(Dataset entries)

- - -

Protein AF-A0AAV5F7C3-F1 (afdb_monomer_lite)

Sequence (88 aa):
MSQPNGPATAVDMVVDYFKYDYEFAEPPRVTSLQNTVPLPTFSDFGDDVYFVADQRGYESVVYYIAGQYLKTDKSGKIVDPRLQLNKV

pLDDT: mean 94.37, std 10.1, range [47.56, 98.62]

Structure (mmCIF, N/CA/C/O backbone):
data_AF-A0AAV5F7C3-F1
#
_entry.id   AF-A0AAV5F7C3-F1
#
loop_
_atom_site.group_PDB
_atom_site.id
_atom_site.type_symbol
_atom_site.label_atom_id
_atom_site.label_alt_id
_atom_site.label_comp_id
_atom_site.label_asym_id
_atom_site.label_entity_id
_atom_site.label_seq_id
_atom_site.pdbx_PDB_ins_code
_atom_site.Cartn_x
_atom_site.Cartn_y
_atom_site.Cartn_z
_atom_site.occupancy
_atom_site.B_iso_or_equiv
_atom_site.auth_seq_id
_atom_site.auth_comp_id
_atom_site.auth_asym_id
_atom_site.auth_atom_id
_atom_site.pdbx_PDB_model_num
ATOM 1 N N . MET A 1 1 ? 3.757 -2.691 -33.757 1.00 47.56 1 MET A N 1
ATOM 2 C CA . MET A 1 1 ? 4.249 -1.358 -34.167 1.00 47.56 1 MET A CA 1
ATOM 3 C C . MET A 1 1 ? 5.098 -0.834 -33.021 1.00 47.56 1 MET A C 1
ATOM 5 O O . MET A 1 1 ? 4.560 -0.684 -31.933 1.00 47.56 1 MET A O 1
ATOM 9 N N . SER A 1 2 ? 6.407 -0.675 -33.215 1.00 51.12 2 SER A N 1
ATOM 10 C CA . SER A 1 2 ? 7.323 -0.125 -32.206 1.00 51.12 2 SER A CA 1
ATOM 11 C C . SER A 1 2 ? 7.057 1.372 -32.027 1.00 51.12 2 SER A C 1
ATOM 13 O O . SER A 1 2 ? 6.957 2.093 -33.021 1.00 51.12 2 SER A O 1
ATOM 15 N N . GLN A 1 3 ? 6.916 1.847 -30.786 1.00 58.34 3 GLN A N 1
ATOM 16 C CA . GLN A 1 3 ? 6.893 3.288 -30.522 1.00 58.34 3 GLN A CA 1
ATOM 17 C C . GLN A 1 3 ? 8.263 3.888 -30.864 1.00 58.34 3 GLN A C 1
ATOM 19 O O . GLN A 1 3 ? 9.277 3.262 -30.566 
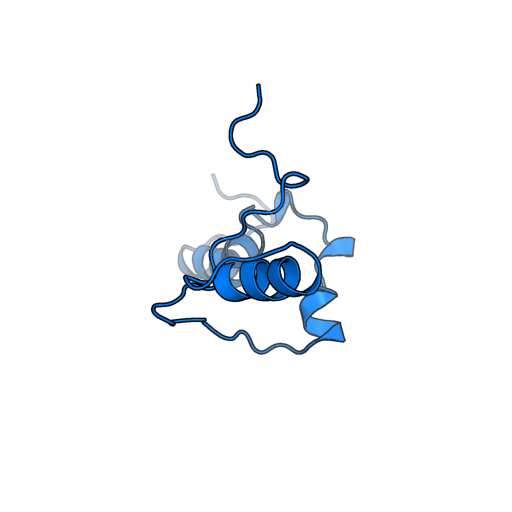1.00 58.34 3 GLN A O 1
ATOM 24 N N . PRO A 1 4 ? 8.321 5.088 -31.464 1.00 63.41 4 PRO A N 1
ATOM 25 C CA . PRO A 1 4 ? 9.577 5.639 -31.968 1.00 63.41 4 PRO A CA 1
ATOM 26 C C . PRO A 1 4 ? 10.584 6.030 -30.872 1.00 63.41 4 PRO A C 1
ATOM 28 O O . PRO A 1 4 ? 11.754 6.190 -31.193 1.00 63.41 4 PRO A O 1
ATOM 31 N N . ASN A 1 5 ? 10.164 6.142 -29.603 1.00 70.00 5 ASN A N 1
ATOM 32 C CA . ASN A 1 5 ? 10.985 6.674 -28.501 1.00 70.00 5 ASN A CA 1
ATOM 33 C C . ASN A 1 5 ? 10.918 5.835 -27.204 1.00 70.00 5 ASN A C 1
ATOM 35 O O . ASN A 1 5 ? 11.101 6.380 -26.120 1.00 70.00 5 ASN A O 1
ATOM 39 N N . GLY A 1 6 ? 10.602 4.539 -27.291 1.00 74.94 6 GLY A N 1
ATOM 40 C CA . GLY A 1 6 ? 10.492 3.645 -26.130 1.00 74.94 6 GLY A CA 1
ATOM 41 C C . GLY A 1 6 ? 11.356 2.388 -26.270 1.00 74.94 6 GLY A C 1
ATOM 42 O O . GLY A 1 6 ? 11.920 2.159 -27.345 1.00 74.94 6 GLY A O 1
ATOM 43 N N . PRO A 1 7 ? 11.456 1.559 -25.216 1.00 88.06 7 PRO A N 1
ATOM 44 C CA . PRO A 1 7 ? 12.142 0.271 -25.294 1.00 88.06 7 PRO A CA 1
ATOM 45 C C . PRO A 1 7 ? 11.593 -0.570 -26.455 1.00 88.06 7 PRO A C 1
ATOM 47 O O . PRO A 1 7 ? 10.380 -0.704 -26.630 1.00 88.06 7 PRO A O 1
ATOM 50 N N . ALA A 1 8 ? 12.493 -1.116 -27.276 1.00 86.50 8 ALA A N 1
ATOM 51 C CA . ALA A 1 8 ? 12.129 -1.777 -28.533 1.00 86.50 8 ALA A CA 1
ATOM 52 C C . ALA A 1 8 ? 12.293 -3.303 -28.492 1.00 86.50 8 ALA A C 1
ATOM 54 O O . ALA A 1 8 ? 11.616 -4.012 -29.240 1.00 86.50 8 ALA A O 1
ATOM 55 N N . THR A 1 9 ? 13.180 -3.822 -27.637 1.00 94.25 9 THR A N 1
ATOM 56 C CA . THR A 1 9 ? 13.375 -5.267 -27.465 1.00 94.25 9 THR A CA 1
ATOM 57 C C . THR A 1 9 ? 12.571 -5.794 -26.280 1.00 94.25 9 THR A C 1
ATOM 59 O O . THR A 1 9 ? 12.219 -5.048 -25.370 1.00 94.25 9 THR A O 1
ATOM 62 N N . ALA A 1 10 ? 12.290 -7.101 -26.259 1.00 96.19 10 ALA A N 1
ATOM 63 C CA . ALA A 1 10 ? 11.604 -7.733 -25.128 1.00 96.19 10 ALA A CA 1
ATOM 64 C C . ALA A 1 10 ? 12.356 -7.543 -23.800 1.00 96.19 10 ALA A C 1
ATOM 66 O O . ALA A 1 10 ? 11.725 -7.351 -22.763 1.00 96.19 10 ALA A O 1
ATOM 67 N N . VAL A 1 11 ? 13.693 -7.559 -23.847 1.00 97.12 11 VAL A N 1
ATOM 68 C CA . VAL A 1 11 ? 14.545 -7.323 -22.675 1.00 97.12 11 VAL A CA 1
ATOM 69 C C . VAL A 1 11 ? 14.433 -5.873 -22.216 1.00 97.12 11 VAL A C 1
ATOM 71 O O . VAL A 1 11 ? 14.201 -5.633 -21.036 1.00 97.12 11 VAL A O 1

- - -

- WORK ITEM: Only the lines from the first line of the records through the line containing "ATOM 11 C C" should be repeated, exactly as they appear.

- RESULT OF THIS EXERCISE:
Protein AF-A0AAV5F7C3-F1 (afdb_monomer_lite)

Sequence (88 aa):
MSQPNGPATAVDMVVDYFKYDYEFAEPPRVTSLQNTVPLPTFSDFGDDVYFVADQRGYESVVYYIAGQYLKTDKSGKIVDPRLQLNKV

pLDDT: mean 94.37, std 10.1, range [47.56, 98.62]

Structure (mmCIF, N/CA/C/O backbone):
data_AF-A0AAV5F7C3-F1
#
_entry.id   AF-A0AAV5F7C3-F1
#
loop_
_atom_site.group_PDB
_atom_site.id
_atom_site.type_symbol
_atom_site.label_atom_id
_atom_site.label_alt_id
_atom_site.label_comp_id
_atom_site.label_asym_id
_atom_site.label_entity_id
_atom_site.label_seq_id
_atom_site.pdbx_PDB_ins_code
_atom_site.Cartn_x
_atom_site.Cartn_y
_atom_site.Cartn_z
_atom_site.occupancy
_atom_site.B_iso_or_equiv
_atom_site.auth_seq_id
_atom_site.auth_comp_id
_atom_site.auth_asym_id
_atom_site.auth_atom_id
_atom_site.pdbx_PDB_model_num
ATOM 1 N N . MET A 1 1 ? 3.757 -2.691 -33.757 1.00 47.56 1 MET A N 1
ATOM 2 C CA . MET A 1 1 ? 4.249 -1.358 -34.167 1.00 47.56 1 MET A CA 1
ATOM 3 C C . MET A 1 1 ? 5.098 -0.834 -33.021 1.00 47.56 1 MET A C 1
ATOM 5 O O . MET A 1 1 ? 4.560 -0.684 -31.933 1.00 47.56 1 MET A O 1
ATOM 9 N N . SER A 1 2 ? 6.407 -0.675 -33.215 1.00 51.12 2 SER A N 1
ATOM 10 C CA . SER A 1 2 ? 7.323 -0.125 -32.206 1.00 51.12 2 SER A CA 1
ATOM 11 C C . SER A 1 2 ? 7.057 1.372 -32.027 1.00 51.12 2 SER A C 1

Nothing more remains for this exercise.